2. Ascertaining the differences between the prior art and the claims at issue.
3. Resolving the level of ordinary skill in the pertinent art.
4. Considering objective evidence present in the application indicating obviousness or nonobviousness.
This application currently names joint inventors. In considering patentability of the claims the examiner presumes that the subject matter of the various claims was commonly owned as of the effective filing date of the claimed invention(s) absent any evidence to the contrary. Applicant is advised of the obligation under 37 CFR 1.56 to point out the inventor and effective filing dates of each claim that was not commonly owned as of the effective filing date of the later invention in order for the examiner to consider the applicability of 35 U.S.C. 102(b)(2)(C) for any potential 35 U.S.C. 102(a)(2) prior art against the later invention.
Claims 1, 2, 4, 8 – 10 are rejected under 35 U.S.C. 103 as being unpatentable over Shibuya Tadashi (JP 2014-194006A) in view of Saito et al. (JP 2012-111823A)
In regards to claim 1, Shibuya teaches thermal conductive grease that comprises 70 to 98% of inorganic powder filler, base oil at from 2 to 30%, metal soap at 0.001 to 3%, antioxidant at 0.001 to 3% etc. (abstract). The filler can be one or more such as aluminum oxide, zinc oxide etc., having particle sizes of from 0.15mm to less than 3 mm, and which can further be combined with coarse inorganic particles having particle sizes of from 3 to 50mm [0016, 0017]. The base oil can be 2 or more such as synthetic hydrocarbon oil, i.e., polyalphaolefins, esters, polyglycol such as polyethylene glycol etc. [0020, 0021]. The composition can comprise other known additives in a normal amount [0063]. Shibuya thus, teaches the conductive fillers in amounts overlapping the claimed ranges, base oils as claimed but does not particularly recite the presence of calcium carbonate.
Saito similarly teaches thermal grease having metal oxide fillers, and which can comprise optional components to enhance the thermal grease such as calcium carbonate at 0.1 to 1% (specification). Thus, persons of ordinary skill in the art at the time the claim was filed would have found it obvious to have used the optional component such as calcium carbonate and in the recited amounts of Saito in the composition of Shibuya, as Shibuya allows for the use of known additives at conventional amounts in the composition.

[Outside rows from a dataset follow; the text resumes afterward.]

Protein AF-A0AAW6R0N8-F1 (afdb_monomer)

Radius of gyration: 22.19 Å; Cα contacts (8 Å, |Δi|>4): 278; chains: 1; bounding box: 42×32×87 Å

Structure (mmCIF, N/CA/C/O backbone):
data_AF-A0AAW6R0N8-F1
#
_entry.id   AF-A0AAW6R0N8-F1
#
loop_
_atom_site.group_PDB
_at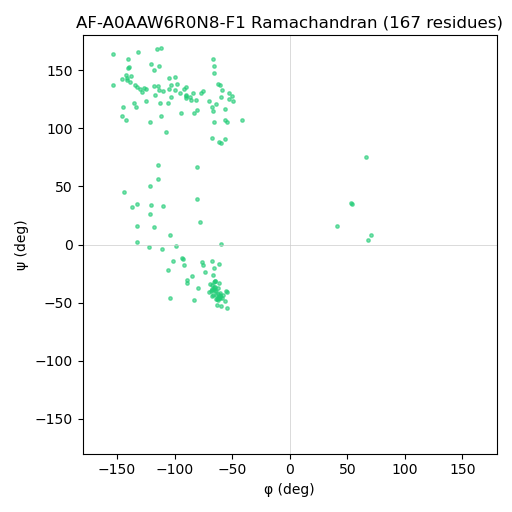om_site.id
_atom_site.type_symbol
_atom_site.label_atom_id
_atom_site.label_alt_id
_atom_site.label_comp_id
_atom_site.label_asym_id
_atom_site.label_entity_id
_atom_site.label_seq_id
_atom_site.pdbx_PDB_ins_code
_atom_site.Cartn_x
_atom_site.Cartn_y
_atom_site.Cartn_z
_atom_site.occupancy
_atom_site.B_iso_or_equiv
_atom_site.auth_seq_id
_atom_site.auth_comp_id
_atom_site.auth_asym_id
_atom_site.auth_atom_id
_atom_site.pdbx_PDB_model_num
ATOM 1 N N . MET A 1 1 ? -19.069 -19.499 -65.667 1.00 41.84 1 MET A N 1
ATOM 2 C CA . MET A 1 1 ? -17.992 -19.268 -64.678 1.00 41.84 1 MET A CA 1
ATOM 3 C C . MET A 1 1 ? -18.463 -18.288 -63.598 1.00 41.84 1 MET A C 1
ATOM 5 O O . MET A 1 1 ? -18.331 -17.089 -63.770 1.00 41.84 1 MET A O 1
ATOM 9 N N . ILE A 1 2 ? -19.153 -18.813 -62.574 1.00 45.59 2 ILE A N 1
ATOM 10 C CA . ILE A 1 2 ? -19.002 -18.646 -61.100 1.00 45.59 2 ILE A CA 1
ATOM 11 C C . ILE A 1 2 ? -18.685 -17.241 -60.503 1.00 45.59 2 ILE A C 1
ATOM 13 O O . ILE A 1 2 ? -18.346 -17.126 -59.336 1.00 45.59 2 ILE A O 1
ATOM 17 N N . PHE A 1 3 ? -18.852 -16.134 -61.228 1.00 44.22 3 PHE A N 1
ATOM 18 C CA . PHE A 1 3 ? -18.349 -14.814 -60.798 1.00 44.22 3 PHE A CA 1
ATOM 19 C C . PHE A 1 3 ? -19.421 -13.785 -60.380 1.00 44.22 3 PHE A C 1
ATOM 21 O O . PHE A 1 3 ? -19.250 -12.593 -60.626 1.00 44.22 3 PHE A O 1
ATOM 28 N N . ARG A 1 4 ? -20.556 -14.199 -59.788 1.00 44.06 4 ARG A N 1
ATOM 29 C CA . ARG A 1 4 ? -21.659 -13.250 -59.496 1.00 44.06 4 ARG A CA 1
ATOM 30 C C . ARG A 1 4 ? -22.314 -13.251 -58.112 1.00 44.06 4 ARG A C 1
ATOM 32 O O . ARG A 1 4 ? -23.203 -12.436 -57.917 1.00 44.06 4 ARG A O 1
ATOM 39 N N . LEU A 1 5 ? -21.895 -14.051 -57.130 1.00 46.03 5 LEU A N 1
ATOM 40 C CA . LEU A 1 5 ? -22.649 -14.143 -55.861 1.00 46.03 5 LEU A CA 1
ATOM 41 C C . LEU A 1 5 ? -21.772 -14.307 -54.606 1.00 46.03 5 LEU A C 1
ATOM 43 O O . LEU A 1 5 ? -22.065 -15.124 -53.745 1.00 46.03 5 LEU A O 1
ATOM 47 N N . LEU A 1 6 ? -20.688 -13.534 -54.479 1.00 48.12 6 LEU A N 1
ATOM 48 C CA . LEU A 1 6 ? -19.808 -13.589 -53.295 1.00 48.12 6 LEU A CA 1
ATOM 49 C C . LEU A 1 6 ? -19.372 -12.205 -52.776 1.00 48.12 6 LEU A C 1
ATOM 51 O O . LEU A 1 6 ? -18.269 -12.050 -52.269 1.00 48.12 6 LEU A O 1
ATOM 55 N N . ILE A 1 7 ? -20.224 -11.179 -52.909 1.00 50.09 7 ILE A N 1
ATOM 56 C CA . ILE A 1 7 ? -19.897 -9.804 -52.461 1.00 50.09 7 ILE A CA 1
ATOM 57 C C . ILE A 1 7 ? -20.902 -9.241 -51.427 1.00 50.09 7 ILE A C 1
ATOM 59 O O . ILE A 1 7 ? -20.674 -8.179 -50.864 1.00 50.09 7 ILE A O 1
ATOM 63 N N . CYS A 1 8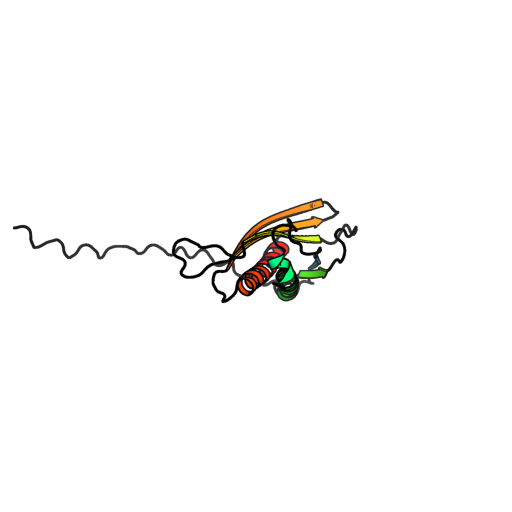 ? -21.966 -9.963 -51.051 1.00 42.56 8 CYS A N 1
ATOM 64 C CA . CYS A 1 8 ? -23.022 -9.405 -50.181 1.00 42.56 8 CYS A CA 1
ATOM 65 C C . CYS A 1 8 ? -23.276 -10.147 -48.855 1.00 42.56 8 CYS A C 1
ATOM 67 O O . CYS A 1 8 ? -24.376 -10.048 -48.324 1.00 42.56 8 CYS A O 1
ATOM 69 N N . SER A 1 9 ? -22.297 -10.862 -48.284 1.00 46.06 9 SER A N 1
ATOM 70 C CA . SER A 1 9 ? -22.511 -11.597 -47.017 1.00 46.06 9 SER A CA 1
ATOM 71 C C . SER A 1 9 ? -21.417 -11.410 -45.956 1.00 46.06 9 SER A C 1
ATOM 73 O O . SER A 1 9 ? -21.133 -12.329 -45.195 1.00 46.06 9 SER A O 1
ATOM 75 N N . PHE A 1 10 ? -20.825 -10.215 -45.869 1.00 45.59 10 PHE A N 1
ATOM 76 C CA . PHE A 1 10 ? -19.983 -9.809 -44.727 1.00 45.59 10 PHE A CA 1
ATOM 77 C C . PHE A 1 10 ? -20.536 -8.564 -44.015 1.00 45.59 10 PHE A C 1
ATOM 79 O O . PHE A 1 10 ? -19.805 -7.714 -43.521 1.00 45.59 10 PHE A O 1
ATOM 86 N N . ALA A 1 11 ? -21.864 -8.456 -43.974 1.00 47.66 11 ALA A N 1
ATOM 87 C CA . ALA A 1 11 ? -22.594 -7.426 -43.244 1.00 47.66 11 ALA A CA 1
ATOM 88 C C . ALA A 1 11 ? -23.535 -8.067 -42.217 1.00 47.66 11 ALA A C 1
ATOM 90 O O . ALA A 1 11 ? -24.722 -7.769 -42.200 1.00 47.66 11 ALA A O 1
ATOM 91 N N . VAL A 1 12 ? -23.037 -8.990 -41.387 1.00 48.59 12 VAL A N 1
ATOM 92 C CA . VAL A 1 12 ? -23.817 -9.541 -40.272 1.00 48.59 12 VAL A CA 1
ATOM 93 C C . VAL A 1 12 ? -22.892 -9.830 -39.084 1.00 48.59 12 VAL A C 1
ATOM 95 O O . VAL A 1 12 ? -22.091 -10.756 -39.110 1.00 48.59 12 VAL A O 1
ATOM 98 N N . LEU A 1 13 ? -23.068 -9.022 -38.034 1.00 48.94 13 LEU A N 1
ATOM 99 C CA . LEU A 1 13 ? -22.807 -9.342 -36.625 1.00 48.94 13 LEU A CA 1
ATOM 100 C C . LEU A 1 13 ? -21.349 -9.592 -36.195 1.00 48.94 13 LEU A C 1
ATOM 102 O O . LEU A 1 13 ? -20.982 -10.683 -35.776 1.00 48.94 13 LEU A O 1
ATOM 106 N N . VAL A 1 14 ? -20.576 -8.509 -36.080 1.00 48.06 14 VAL A N 1
ATOM 107 C CA . VAL A 1 14 ? -19.640 -8.362 -34.947 1.00 48.06 14 VAL A CA 1
ATOM 108 C C . VAL A 1 14 ? -20.111 -7.183 -34.091 1.00 48.06 14 VAL A C 1
ATOM 110 O O . VAL A 1 14 ? -19.401 -6.218 -33.844 1.00 48.06 14 VAL A O 1
ATOM 113 N N . LEU A 1 15 ? -21.366 -7.261 -33.636 1.00 47.09 15 LEU A N 1
ATOM 114 C CA . LEU A 1 15 ? -21.783 -6.621 -32.389 1.00 47.09 15 LEU A CA 1
ATOM 115 C C . LEU A 1 15 ? -21.337 -7.549 -31.256 1.00 47.09 15 LEU A C 1
ATOM 117 O O . LEU A 1 15 ? -22.151 -8.179 -30.586 1.00 47.09 15 LEU A O 1
ATOM 121 N N . THR A 1 16 ? -20.024 -7.699 -31.073 1.00 50.62 16 THR A N 1
ATOM 122 C CA . THR A 1 16 ? -19.517 -8.249 -29.819 1.00 50.62 16 THR A CA 1
ATOM 123 C C . THR A 1 16 ? -19.861 -7.237 -28.750 1.00 50.62 16 THR A C 1
ATOM 125 O O . THR A 1 16 ? -19.274 -6.156 -28.686 1.00 50.62 16 THR A O 1
ATOM 128 N N . ALA A 1 17 ? -20.870 -7.595 -27.965 1.00 46.34 17 ALA A N 1
ATOM 129 C CA . ALA A 1 17 ? -21.262 -6.932 -26.748 1.00 46.34 17 ALA A CA 1
ATOM 130 C C . ALA A 1 17 ? -20.008 -6.558 -25.950 1.00 46.34 17 ALA A C 1
ATOM 132 O O . ALA A 1 17 ? -19.354 -7.408 -25.342 1.00 46.34 17 ALA A O 1
ATOM 133 N N . CYS A 1 18 ? -19.689 -5.264 -25.928 1.00 48.19 18 CYS A N 1
ATOM 134 C CA . CYS A 1 18 ? -18.985 -4.683 -24.804 1.00 48.19 18 CYS A CA 1
ATOM 135 C C . CYS A 1 18 ? -19.907 -4.889 -23.605 1.00 48.19 18 CYS A C 1
ATOM 137 O O . CYS A 1 18 ? -20.769 -4.065 -23.316 1.00 48.19 18 CYS A O 1
ATOM 139 N N . SER A 1 19 ? -19.756 -6.043 -22.953 1.00 41.38 19 SER A N 1
ATOM 140 C CA . SER A 1 19 ? -20.226 -6.284 -21.602 1.00 41.38 19 SER A CA 1
ATOM 141 C C . SER A 1 19 ? -19.581 -5.204 -20.748 1.00 41.38 19 SER A C 1
ATOM 143 O O . SER A 1 19 ? -18.451 -5.360 -20.280 1.00 41.38 19 SER A O 1
ATOM 145 N N . SER A 1 20 ? -20.282 -4.083 -20.600 1.00 46.94 20 SER A N 1
ATOM 146 C CA . SER A 1 20 ? -19.986 -3.036 -19.644 1.00 46.94 20 SER A CA 1
ATOM 147 C C . SER A 1 20 ? -20.059 -3.686 -18.273 1.00 46.94 20 SER A C 1
ATOM 149 O O . SER A 1 20 ? -21.117 -3.748 -17.648 1.00 46.94 20 SER A O 1
ATOM 151 N N . LYS A 1 21 ? -18.935 -4.251 -17.822 1.00 43.66 21 LYS A N 1
ATOM 152 C CA . LYS A 1 21 ? -18.765 -4.565 -16.412 1.00 43.66 21 LYS A CA 1
ATOM 153 C C . LYS A 1 21 ? -19.065 -3.256 -15.688 1.00 43.66 21 LYS A C 1
ATOM 155 O O . LYS A 1 21 ? -18.472 -2.244 -16.071 1.00 43.66 21 LYS A O 1
ATOM 160 N N . PRO A 1 22 ? -20.001 -3.238 -14.729 1.00 43.19 22 PRO A N 1
ATOM 161 C CA . PRO A 1 22 ? -20.284 -2.023 -13.998 1.00 43.19 22 PRO A CA 1
ATOM 162 C C . PRO A 1 22 ? -18.965 -1.559 -13.389 1.00 43.19 22 PRO A C 1
ATOM 164 O O . PRO A 1 22 ? -18.335 -2.283 -12.615 1.00 43.19 22 PRO A O 1
ATOM 167 N N . THR A 1 23 ? -18.508 -0.379 -13.810 1.00 47.97 23 THR A N 1
ATOM 168 C CA . THR A 1 23 ? -17.472 0.358 -13.097 1.00 47.97 23 THR A CA 1
ATOM 169 C C . THR A 1 23 ? -17.920 0.376 -11.641 1.00 47.97 23 THR A C 1
ATOM 171 O O . THR A 1 23 ? -19.057 0.794 -11.400 1.00 47.97 23 THR A O 1
ATOM 174 N N . PRO A 1 24 ? -17.114 -0.112 -10.681 1.00 43.09 24 PRO A N 1
ATOM 175 C CA . PRO A 1 24 ? -17.468 -0.004 -9.279 1.00 43.09 24 PRO A CA 1
ATOM 176 C C . PRO A 1 24 ? -17.696 1.479 -9.011 1.00 43.09 24 PRO A C 1
ATOM 178 O O . PRO A 1 24 ? -16.751 2.268 -9.049 1.00 43.09 24 PRO A O 1
ATOM 181 N N . GLN A 1 25 ? -18.955 1.877 -8.838 1.00 39.91 25 GLN A N 1
ATOM 182 C CA . GLN A 1 25 ? -19.247 3.216 -8.373 1.00 39.91 25 GLN A CA 1
ATOM 183 C C . GLN A 1 25 ? -18.572 3.320 -7.009 1.00 39.91 25 GLN A C 1
ATOM 185 O O . GLN A 1 25 ? -18.728 2.433 -6.164 1.00 39.91 25 GLN A O 1
ATOM 190 N N . LEU A 1 26 ? -17.748 4.354 -6.836 1.00 49.06 26 LEU A N 1
ATOM 191 C CA . LEU A 1 26 ? -17.305 4.768 -5.516 1.00 49.06 26 LEU A CA 1
ATOM 192 C C . LEU A 1 26 ? -18.595 4.985 -4.722 1.00 49.06 26 LEU A C 1
ATOM 194 O O . LEU A 1 26 ? -19.321 5.942 -4.989 1.00 49.06 26 LEU A O 1
ATOM 198 N N . VAL A 1 27 ? -18.922 4.066 -3.814 1.00 52.25 27 VAL A N 1
ATOM 199 C CA . VAL A 1 27 ? -19.962 4.305 -2.818 1.00 52.25 27 VAL A CA 1
ATOM 200 C C . VAL A 1 27 ? -19.378 5.391 -1.932 1.00 52.25 27 VAL A C 1
ATOM 202 O O . VAL A 1 27 ? -18.566 5.124 -1.052 1.00 52.25 27 VAL A O 1
ATOM 205 N N . LYS A 1 28 ? -19.677 6.637 -2.295 1.00 51.53 28 LYS A N 1
ATOM 206 C CA . LYS A 1 28 ? -19.291 7.817 -1.539 1.00 51.53 28 LYS A CA 1
ATOM 207 C C . LYS A 1 28 ? -20.084 7.739 -0.245 1.00 51.53 28 LYS A C 1
ATOM 209 O O . LYS A 1 28 ? -21.309 7.648 -0.290 1.00 51.53 28 LYS A O 1
ATOM 214 N N . ALA A 1 29 ? -19.377 7.650 0.869 1.00 56.50 29 ALA A N 1
ATOM 215 C CA . ALA A 1 29 ? -20.003 7.385 2.149 1.00 56.50 29 ALA A CA 1
ATOM 216 C C . ALA A 1 29 ? -20.921 8.561 2.567 1.00 56.50 29 ALA A C 1
ATOM 218 O O . ALA A 1 29 ? -20.664 9.717 2.219 1.00 56.50 29 ALA A O 1
ATOM 219 N N . ASP A 1 30 ? -22.009 8.245 3.276 1.00 56.84 30 ASP A N 1
ATOM 220 C CA . ASP A 1 30 ? -23.096 9.158 3.662 1.00 56.84 30 ASP A CA 1
ATOM 221 C C . ASP A 1 30 ? -22.619 10.237 4.661 1.00 56.84 30 ASP A C 1
ATOM 223 O O . ASP A 1 30 ? -22.221 9.876 5.765 1.00 56.84 30 ASP A O 1
ATOM 227 N N . PRO A 1 31 ? -22.607 11.544 4.332 1.00 57.38 31 PRO A N 1
ATOM 228 C CA . PRO A 1 31 ? -21.894 12.595 5.083 1.00 57.38 31 PRO A CA 1
ATOM 229 C C . PRO A 1 31 ? -22.290 12.798 6.562 1.00 57.38 31 PRO A C 1
ATOM 231 O O . PRO A 1 31 ? -21.728 13.674 7.216 1.00 57.38 31 PRO A O 1
ATOM 234 N N . SER A 1 32 ? -23.239 12.021 7.091 1.00 55.78 32 SER A N 1
ATOM 235 C CA . SER A 1 32 ? -23.724 12.085 8.471 1.00 55.78 32 SER A CA 1
ATOM 236 C C . SER A 1 32 ? -23.029 11.130 9.459 1.00 55.78 32 SER A C 1
ATOM 238 O O . SER A 1 32 ? -23.269 11.270 10.660 1.00 55.78 32 SER A O 1
ATOM 240 N N . SER A 1 33 ? -22.218 10.160 9.022 1.00 67.81 33 SER A N 1
ATOM 241 C CA . SER A 1 33 ? -21.510 9.245 9.937 1.00 67.81 33 SER A CA 1
ATOM 242 C C . SER A 1 33 ? -20.138 9.776 10.352 1.00 67.81 33 SER A C 1
ATOM 244 O O . SER A 1 33 ? -19.363 10.272 9.532 1.00 67.81 33 SER A O 1
ATOM 246 N N . GLU A 1 34 ? -19.836 9.665 11.648 1.00 78.88 34 GLU A N 1
ATOM 247 C CA . GLU A 1 34 ? -18.526 10.010 12.198 1.00 78.88 34 GLU A CA 1
ATOM 248 C C . GLU A 1 34 ? -17.433 9.137 11.549 1.00 78.88 34 GLU A C 1
ATOM 250 O O . GLU A 1 34 ? -17.652 7.934 11.364 1.00 78.88 34 GLU A O 1
ATOM 255 N N . PRO A 1 35 ? -16.267 9.704 11.176 1.00 83.69 35 PRO A N 1
ATOM 256 C CA . PRO A 1 35 ? -15.208 8.934 10.540 1.00 83.69 35 PRO A CA 1
ATOM 257 C C . PRO A 1 35 ? -14.744 7.781 11.428 1.00 83.69 35 PRO A C 1
ATOM 259 O O . PRO A 1 35 ? -14.433 7.981 12.600 1.00 83.69 35 PRO A O 1
ATOM 262 N N . GLN A 1 36 ? -14.613 6.584 10.864 1.00 88.25 36 GLN A N 1
ATOM 263 C CA . GLN A 1 36 ? -14.063 5.447 11.591 1.00 88.25 36 GLN A CA 1
ATOM 264 C C . GLN A 1 36 ? -12.561 5.650 11.820 1.00 88.25 36 GLN A C 1
ATOM 266 O O . GLN A 1 36 ? -11.786 5.841 10.876 1.00 88.25 36 GLN A O 1
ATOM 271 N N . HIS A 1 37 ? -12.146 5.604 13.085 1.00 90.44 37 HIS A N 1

In regards to claims 2, 8, 9, Shibuya and Saito combined teach the composition comprising the calcium carbonate but fail to recite its particle size. Lv et al. (CN 110499030A) teaches greases similarly useful for electronic components and which comprises calcium carbonates having particle sizes of from 10 to 100 nm (specification). Thus, persons of ordinary skill in the art at the time the claims were filed would have found it obvious to have used calcium carbonates having the particle sizes recited by Lv in the composition of Shibuya and Saito, as Lv teaches suitable particle sizes for calcium carbonates useful in greases for electronics components.
In regards to claim 4, Shibuya and Saito combined teach the grease which can comprise base oil such as polyethylene glycol which provides polyalkylene glycol having a hydroxy group and suitable for providing the intended use of surface modifier as claimed.
In regards to claim 10, Shibuya and Saito combined teach the grease having the claimed ingredient as previously stated.
Conclusion
Applicant's amendment necessitated the new ground(s) of rejection presented in this Office action. Accordingly, THIS ACTION IS MADE FINAL. See MPEP § 706.07(a). Applicant is reminded of the extension of time policy as set forth in 37 CFR 1.136(a).
A shortened statutory period for reply to this final action is set to expire THREE MONTHS from the mailing date of this action. In the event a first reply is filed within TWO MONTHS of the mailing date of this final action and the advisory action is not mailed until after the end of the THREE-MONTH shortened statutory period, then the shortened statutory period will expire on the date the advisory action is mailed, and any nonprovisional extension fee (37 CFR 1.17(a)) pursuant to 37 CFR 1.136(a) will be calculated from the mailing date of the advisory action. In no event, however, will the statutory period for reply expire later than SIX MONTHS from the mailing date of this final action.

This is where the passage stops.